7 Natural Mood Enhancers

When you think along the lines of mood enhancers, odds are rather high that you’re imagining pharmaceutical interventions in the form of pills and capsules. While SSRIs (selective serotonin reuptake inhibitors) and other antidepressants have their place in the treatment of mood disorders, there are other, more natural avenues you can explore before you head to the doctor for a script.

Low mood vs depression

Firstly, it is important to note that there is a distinct difference between a low mood, or ‘feeling blue’, and clinical depression. Fluctuations in mood are natural – we all experience situations that cause anxiety and stress in our daily lives and our brains react accordingly. However, these low moods are normally lifted when the environmental causes stop, or are purposely removed.

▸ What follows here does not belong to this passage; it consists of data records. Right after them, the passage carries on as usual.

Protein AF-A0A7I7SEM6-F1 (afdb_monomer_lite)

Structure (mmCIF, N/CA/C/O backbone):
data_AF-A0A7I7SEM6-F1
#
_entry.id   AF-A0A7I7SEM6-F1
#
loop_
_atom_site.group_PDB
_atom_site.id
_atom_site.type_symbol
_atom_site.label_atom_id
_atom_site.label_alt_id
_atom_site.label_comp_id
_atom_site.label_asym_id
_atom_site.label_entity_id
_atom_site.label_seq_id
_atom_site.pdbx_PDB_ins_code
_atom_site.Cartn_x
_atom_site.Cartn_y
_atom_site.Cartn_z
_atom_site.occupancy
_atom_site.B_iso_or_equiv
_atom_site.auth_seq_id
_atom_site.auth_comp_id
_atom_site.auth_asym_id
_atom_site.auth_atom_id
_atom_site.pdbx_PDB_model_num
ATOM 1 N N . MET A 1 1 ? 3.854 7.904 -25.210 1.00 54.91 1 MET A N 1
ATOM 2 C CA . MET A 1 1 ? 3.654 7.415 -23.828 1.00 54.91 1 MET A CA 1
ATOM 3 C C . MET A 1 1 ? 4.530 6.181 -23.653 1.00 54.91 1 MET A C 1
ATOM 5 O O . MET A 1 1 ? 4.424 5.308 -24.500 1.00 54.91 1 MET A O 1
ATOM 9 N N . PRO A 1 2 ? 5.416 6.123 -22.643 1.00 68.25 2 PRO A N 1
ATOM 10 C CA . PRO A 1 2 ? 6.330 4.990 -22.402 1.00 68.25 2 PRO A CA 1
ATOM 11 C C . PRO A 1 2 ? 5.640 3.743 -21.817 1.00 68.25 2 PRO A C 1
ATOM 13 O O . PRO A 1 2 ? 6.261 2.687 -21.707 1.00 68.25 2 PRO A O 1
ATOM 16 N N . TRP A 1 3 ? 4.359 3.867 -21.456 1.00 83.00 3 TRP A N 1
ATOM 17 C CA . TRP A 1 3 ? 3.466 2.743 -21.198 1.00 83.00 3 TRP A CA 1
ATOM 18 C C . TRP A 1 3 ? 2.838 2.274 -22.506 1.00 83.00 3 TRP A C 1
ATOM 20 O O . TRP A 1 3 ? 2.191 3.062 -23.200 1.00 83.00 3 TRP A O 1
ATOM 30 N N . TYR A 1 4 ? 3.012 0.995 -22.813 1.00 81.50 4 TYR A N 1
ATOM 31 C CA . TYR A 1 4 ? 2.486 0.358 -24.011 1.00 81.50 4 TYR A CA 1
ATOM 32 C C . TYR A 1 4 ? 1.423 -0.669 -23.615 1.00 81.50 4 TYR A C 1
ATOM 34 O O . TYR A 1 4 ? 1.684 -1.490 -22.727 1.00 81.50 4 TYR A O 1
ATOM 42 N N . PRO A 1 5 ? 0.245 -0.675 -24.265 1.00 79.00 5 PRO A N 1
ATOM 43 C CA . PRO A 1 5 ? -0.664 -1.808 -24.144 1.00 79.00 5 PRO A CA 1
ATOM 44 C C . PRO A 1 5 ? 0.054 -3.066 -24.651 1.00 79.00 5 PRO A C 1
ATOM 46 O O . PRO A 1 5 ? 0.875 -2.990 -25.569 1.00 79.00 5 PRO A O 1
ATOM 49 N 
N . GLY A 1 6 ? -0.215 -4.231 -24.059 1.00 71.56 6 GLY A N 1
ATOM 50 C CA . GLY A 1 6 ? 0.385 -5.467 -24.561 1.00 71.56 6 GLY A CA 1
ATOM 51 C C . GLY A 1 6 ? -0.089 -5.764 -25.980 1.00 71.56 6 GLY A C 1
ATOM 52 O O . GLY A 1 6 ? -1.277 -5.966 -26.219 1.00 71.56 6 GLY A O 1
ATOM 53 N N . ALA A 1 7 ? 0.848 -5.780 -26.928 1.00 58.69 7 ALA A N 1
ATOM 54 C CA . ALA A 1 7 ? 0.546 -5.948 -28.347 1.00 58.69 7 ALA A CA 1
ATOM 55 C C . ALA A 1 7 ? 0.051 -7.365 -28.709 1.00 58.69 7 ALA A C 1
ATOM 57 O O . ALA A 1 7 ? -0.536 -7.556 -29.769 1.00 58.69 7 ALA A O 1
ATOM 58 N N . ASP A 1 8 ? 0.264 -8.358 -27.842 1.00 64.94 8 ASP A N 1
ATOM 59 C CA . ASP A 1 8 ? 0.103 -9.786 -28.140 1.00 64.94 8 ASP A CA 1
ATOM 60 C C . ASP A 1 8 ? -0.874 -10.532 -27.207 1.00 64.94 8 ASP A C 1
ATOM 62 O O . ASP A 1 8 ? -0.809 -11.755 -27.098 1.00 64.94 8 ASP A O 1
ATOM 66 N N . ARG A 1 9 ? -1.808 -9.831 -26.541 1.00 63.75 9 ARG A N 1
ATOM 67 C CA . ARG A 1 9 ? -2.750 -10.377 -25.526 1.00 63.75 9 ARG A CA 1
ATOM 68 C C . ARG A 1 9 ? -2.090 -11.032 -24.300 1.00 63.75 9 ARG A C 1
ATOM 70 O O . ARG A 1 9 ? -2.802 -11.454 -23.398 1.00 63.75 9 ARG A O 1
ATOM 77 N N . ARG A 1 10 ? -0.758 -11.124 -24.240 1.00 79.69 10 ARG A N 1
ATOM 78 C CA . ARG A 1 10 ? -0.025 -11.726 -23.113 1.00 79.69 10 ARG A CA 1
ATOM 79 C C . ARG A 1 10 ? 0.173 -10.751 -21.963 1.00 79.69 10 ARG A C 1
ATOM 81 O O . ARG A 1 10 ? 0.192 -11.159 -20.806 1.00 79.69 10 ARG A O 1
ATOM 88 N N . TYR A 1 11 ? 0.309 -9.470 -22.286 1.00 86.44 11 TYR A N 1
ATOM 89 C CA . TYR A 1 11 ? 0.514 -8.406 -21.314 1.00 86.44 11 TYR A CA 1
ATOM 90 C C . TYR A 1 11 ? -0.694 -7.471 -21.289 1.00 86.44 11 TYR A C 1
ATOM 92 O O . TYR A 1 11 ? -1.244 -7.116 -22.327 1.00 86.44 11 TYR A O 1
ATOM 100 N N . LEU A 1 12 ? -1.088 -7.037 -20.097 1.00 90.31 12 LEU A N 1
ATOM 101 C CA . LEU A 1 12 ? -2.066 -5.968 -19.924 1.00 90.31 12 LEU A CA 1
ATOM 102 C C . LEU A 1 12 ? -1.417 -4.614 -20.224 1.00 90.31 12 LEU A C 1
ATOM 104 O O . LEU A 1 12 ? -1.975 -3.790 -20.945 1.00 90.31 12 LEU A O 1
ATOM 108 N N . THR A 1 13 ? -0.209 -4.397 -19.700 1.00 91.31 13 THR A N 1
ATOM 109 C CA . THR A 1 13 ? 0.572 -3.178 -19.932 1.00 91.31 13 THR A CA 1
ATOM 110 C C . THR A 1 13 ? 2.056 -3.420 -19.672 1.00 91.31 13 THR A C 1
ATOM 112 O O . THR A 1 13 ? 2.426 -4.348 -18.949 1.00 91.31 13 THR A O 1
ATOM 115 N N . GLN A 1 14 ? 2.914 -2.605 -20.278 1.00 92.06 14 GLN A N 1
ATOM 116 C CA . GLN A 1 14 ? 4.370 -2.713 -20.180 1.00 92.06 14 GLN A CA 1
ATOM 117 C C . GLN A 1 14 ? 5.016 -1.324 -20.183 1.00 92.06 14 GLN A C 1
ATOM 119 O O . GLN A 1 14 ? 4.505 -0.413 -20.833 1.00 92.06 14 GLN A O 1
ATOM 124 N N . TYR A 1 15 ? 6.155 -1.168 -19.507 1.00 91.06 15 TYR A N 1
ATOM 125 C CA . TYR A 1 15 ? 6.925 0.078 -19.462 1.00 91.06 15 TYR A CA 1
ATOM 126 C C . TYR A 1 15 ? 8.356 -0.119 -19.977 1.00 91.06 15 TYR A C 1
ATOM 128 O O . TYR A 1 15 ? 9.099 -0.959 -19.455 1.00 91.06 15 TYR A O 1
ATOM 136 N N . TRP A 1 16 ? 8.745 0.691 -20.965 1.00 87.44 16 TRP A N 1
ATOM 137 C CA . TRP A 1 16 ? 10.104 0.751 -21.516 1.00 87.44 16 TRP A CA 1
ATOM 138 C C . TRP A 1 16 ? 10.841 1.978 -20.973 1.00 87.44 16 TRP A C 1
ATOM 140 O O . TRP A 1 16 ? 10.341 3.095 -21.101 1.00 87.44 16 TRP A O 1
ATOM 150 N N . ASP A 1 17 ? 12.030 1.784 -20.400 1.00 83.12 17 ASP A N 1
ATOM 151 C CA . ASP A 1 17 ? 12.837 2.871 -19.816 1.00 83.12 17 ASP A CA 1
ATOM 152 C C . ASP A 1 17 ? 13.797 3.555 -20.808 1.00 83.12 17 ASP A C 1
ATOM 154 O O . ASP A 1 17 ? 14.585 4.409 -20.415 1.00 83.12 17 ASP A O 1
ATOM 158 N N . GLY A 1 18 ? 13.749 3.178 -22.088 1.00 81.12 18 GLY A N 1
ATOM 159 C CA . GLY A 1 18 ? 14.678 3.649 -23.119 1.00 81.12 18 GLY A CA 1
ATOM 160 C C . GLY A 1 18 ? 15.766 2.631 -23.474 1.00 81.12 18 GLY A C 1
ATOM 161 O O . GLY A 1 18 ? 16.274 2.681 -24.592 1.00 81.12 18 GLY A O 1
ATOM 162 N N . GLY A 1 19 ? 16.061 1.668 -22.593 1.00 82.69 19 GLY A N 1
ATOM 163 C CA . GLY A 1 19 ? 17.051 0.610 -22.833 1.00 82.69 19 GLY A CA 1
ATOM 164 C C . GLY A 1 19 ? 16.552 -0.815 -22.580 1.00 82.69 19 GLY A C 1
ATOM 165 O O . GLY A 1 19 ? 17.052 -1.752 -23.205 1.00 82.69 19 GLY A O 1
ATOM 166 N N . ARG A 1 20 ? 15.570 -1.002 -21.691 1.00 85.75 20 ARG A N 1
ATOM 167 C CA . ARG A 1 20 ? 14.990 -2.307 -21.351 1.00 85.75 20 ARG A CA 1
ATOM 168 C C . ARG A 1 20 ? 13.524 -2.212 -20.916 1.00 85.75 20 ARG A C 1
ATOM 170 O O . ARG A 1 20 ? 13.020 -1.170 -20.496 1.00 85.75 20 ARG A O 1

Clinical depression, on the other hand, causes persistent feelings of sadness that is not necessarily related to environmental factors, and this is often accompanied by feelings of low self-esteem, frustration, anger and a lack of interest in social and personal activities. This type of mood disorder may require lifestyle changes, medication and therapy provided by a trained professional.

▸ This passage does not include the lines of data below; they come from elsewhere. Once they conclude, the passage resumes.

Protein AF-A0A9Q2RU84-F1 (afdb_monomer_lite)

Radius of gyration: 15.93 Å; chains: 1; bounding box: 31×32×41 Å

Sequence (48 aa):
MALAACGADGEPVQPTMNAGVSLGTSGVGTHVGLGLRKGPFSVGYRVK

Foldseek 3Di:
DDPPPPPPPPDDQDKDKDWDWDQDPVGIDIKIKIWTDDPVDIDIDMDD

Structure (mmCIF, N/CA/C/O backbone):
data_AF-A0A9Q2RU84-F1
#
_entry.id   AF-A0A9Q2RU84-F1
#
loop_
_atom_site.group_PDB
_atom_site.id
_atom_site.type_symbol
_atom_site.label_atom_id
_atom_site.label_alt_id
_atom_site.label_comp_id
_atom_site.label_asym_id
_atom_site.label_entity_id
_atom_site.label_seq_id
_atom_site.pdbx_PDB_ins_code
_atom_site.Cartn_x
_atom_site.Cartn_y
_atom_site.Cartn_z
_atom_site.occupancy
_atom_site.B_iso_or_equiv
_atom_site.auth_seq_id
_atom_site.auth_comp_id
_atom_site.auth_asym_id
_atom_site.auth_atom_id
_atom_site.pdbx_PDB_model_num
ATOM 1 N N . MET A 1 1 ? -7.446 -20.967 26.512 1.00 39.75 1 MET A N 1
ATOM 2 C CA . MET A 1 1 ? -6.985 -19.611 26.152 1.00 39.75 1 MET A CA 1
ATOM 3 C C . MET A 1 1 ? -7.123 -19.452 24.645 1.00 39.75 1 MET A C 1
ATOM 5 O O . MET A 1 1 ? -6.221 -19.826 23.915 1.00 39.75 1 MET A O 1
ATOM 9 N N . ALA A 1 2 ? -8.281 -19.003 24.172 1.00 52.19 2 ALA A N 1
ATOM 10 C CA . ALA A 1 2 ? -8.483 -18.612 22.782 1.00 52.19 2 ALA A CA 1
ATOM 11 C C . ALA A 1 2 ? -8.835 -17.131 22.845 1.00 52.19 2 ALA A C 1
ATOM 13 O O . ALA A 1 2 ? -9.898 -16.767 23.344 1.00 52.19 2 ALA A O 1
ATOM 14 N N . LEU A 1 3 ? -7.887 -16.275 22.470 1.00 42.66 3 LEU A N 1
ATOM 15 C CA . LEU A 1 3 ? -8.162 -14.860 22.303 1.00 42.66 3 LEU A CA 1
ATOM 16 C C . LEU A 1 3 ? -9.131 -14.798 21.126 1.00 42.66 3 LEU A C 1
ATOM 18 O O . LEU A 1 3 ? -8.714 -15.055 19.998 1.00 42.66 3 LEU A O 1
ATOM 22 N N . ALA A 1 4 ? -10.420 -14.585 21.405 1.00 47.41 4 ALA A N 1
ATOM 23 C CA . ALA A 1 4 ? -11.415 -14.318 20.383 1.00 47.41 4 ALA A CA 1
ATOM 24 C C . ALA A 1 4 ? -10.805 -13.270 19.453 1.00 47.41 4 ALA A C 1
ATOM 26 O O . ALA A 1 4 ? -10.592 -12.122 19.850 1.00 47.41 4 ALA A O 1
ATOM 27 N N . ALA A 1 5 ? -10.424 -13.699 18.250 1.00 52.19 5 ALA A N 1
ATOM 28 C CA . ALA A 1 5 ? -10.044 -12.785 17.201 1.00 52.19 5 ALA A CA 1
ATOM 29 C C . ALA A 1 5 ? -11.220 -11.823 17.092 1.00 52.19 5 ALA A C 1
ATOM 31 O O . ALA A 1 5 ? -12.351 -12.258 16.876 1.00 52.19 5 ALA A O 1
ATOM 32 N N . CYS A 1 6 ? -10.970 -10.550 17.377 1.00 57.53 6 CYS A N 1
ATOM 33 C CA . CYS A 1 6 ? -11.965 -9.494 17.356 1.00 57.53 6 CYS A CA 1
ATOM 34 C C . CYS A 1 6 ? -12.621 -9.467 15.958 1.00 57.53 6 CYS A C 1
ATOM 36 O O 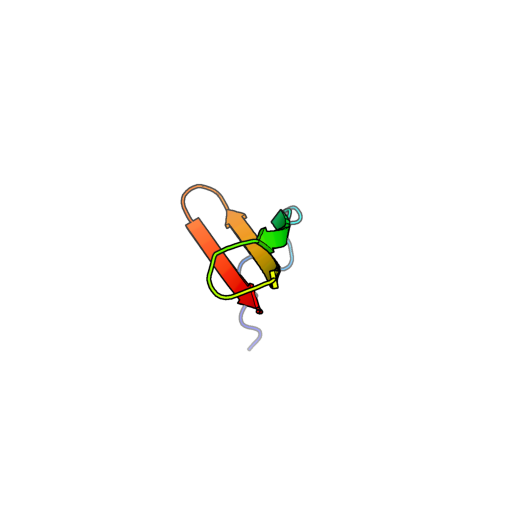. CYS A 1 6 ? -12.128 -8.804 15.051 1.00 57.53 6 CYS A O 1
ATOM 38 N N . GLY A 1 7 ? -13.688 -10.250 15.756 1.00 53.66 7 GLY A N 1
ATOM 39 C CA . GLY A 1 7 ? -14.383 -10.407 14.476 1.00 53.66 7 GLY A CA 1
ATOM 40 C C . GLY A 1 7 ? -14.117 -11.671 13.644 1.00 53.66 7 GLY A C 1
ATOM 41 O O . GLY A 1 7 ? -14.429 -11.623 12.462 1.00 53.66 7 GLY A O 1
ATOM 42 N N . ALA A 1 8 ? -13.611 -12.788 14.188 1.00 54.25 8 ALA A N 1
ATOM 43 C CA . ALA A 1 8 ? -13.623 -14.061 13.431 1.00 54.25 8 ALA A CA 1
ATOM 44 C C . ALA A 1 8 ? -15.040 -14.646 13.216 1.00 54.25 8 ALA A C 1
ATOM 46 O O . ALA A 1 8 ? -15.187 -15.591 12.449 1.00 54.25 8 ALA A O 1
ATOM 47 N N . ASP A 1 9 ? -16.055 -14.057 13.859 1.00 55.47 9 ASP A N 1
ATOM 48 C CA . ASP A 1 9 ? -17.484 -14.383 13.715 1.00 55.47 9 ASP A CA 1
ATOM 49 C C . ASP A 1 9 ? -18.346 -13.118 13.477 1.00 55.47 9 ASP A C 1
ATOM 51 O O . ASP A 1 9 ? -19.494 -13.015 13.894 1.00 55.47 9 ASP A O 1
ATOM 55 N N . GLY A 1 10 ? -17.754 -12.071 12.891 1.00 59.38 10 GLY A N 1
ATOM 56 C CA . GLY A 1 10 ? -18.489 -10.881 12.445 1.00 59.38 10 GLY A CA 1
ATOM 57 C C . GLY A 1 10 ? -18.662 -10.891 10.928 1.00 59.38 10 GLY A C 1
ATOM 58 O O . GLY A 1 10 ? -17.786 -11.415 10.242 1.00 59.38 10 GLY A O 1
ATOM 59 N N . GLU A 1 11 ? -19.750 -10.285 10.421 1.00 59.59 11 GLU A N 1
ATOM 60 C CA . GLU A 1 11 ? -19.990 -10.014 8.987 1.00 59.59 11 GLU A CA 1
ATOM 61 C C . GLU A 1 11 ? -18.660 -9.705 8.267 1.00 59.59 11 GLU A C 1
ATOM 63 O O . GLU A 1 11 ? -17.898 -8.861 8.768 1.00 59.59 11 GLU A O 1
ATOM 68 N N . PRO A 1 12 ? -18.343 -10.374 7.141 1.00 62.78 12 PRO A N 1
ATOM 69 C CA . PRO A 1 12 ? -17.073 -10.202 6.449 1.00 62.78 12 PRO A CA 1
ATOM 70 C C . PRO A 1 12 ? -16.731 -8.719 6.245 1.00 62.78 12 PRO A C 1
ATOM 72 O O . PRO A 1 12 ? -17.446 -7.988 5.558 1.00 62.78 12 PRO A O 1
ATOM 75 N N . VAL A 1 13 ? -15.622 -8.251 6.833 1.00 73.12 13 VAL A N 1
ATOM 76 C CA . VAL A 1 13 ? -15.106 -6.903 6.552 1.00 73.12 13 VAL A CA 1
ATOM 77 C C . VAL A 1 13 ? -14.664 -6.892 5.099 1.00 73.12 13 VAL A C 1
ATOM 79 O O . VAL A 1 13 ? -13.691 -7.559 4.759 1.00 73.12 13 VAL A O 1
ATOM 82 N N . GLN A 1 14 ? -15.372 -6.147 4.250 1.00 82.06 14 GLN A N 1
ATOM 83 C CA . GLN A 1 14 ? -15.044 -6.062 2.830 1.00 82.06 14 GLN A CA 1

If you suspect that are suffering from the latter, it is always the best course of action to seek out guidance from a mental health professional. However, if you feel that you are able to try a few other things before you to the clinical route, here are 7 natural mood enhancers you can try to improve a low mood before you book a doctor’s appointment:  

1. L-Tryptophan

L-Tryptophan is an essential amino asset that plays a big role in how the brain functions. Low levels can affect serotonin and melatonin production, which has an impact on mood and the ability to fall and remain asleep. Although the body produces tryptophan itself, it has be supplemented by means of diet. Foods rich in this amino acid include oats, banana, turnkey, cottage cheese, fish and dark chocolate. It can also be taken as a standalone supplement.

2. St. John’s Wort

St. John’s Wort has been shown to be effective in addressing nervousness, tiredness, poor appetite, and trouble sleeping, as well as mild or moderate depression. This flowering plant is part of the family Hypericaceae and is normally taken in the form of liquid extracts, pills, or teas. The quality and strength of formulations based on this herb can vary, so be sure to read up on the validity of your supplier, as well as its potential interactions with other drugs you may be taking.

3. CBD (cannabidiol)

CBD is an active compound that occurs naturally in the cannabis plant. When taken in the form of oil, tinctures, capsules, topical creams and lotions, edibles, etc. it has an impact on the body’s endocannabinoid system. This system plays a role in helping our bodies to achieve and maintain homeostasis, a healthy state of optimal functioning.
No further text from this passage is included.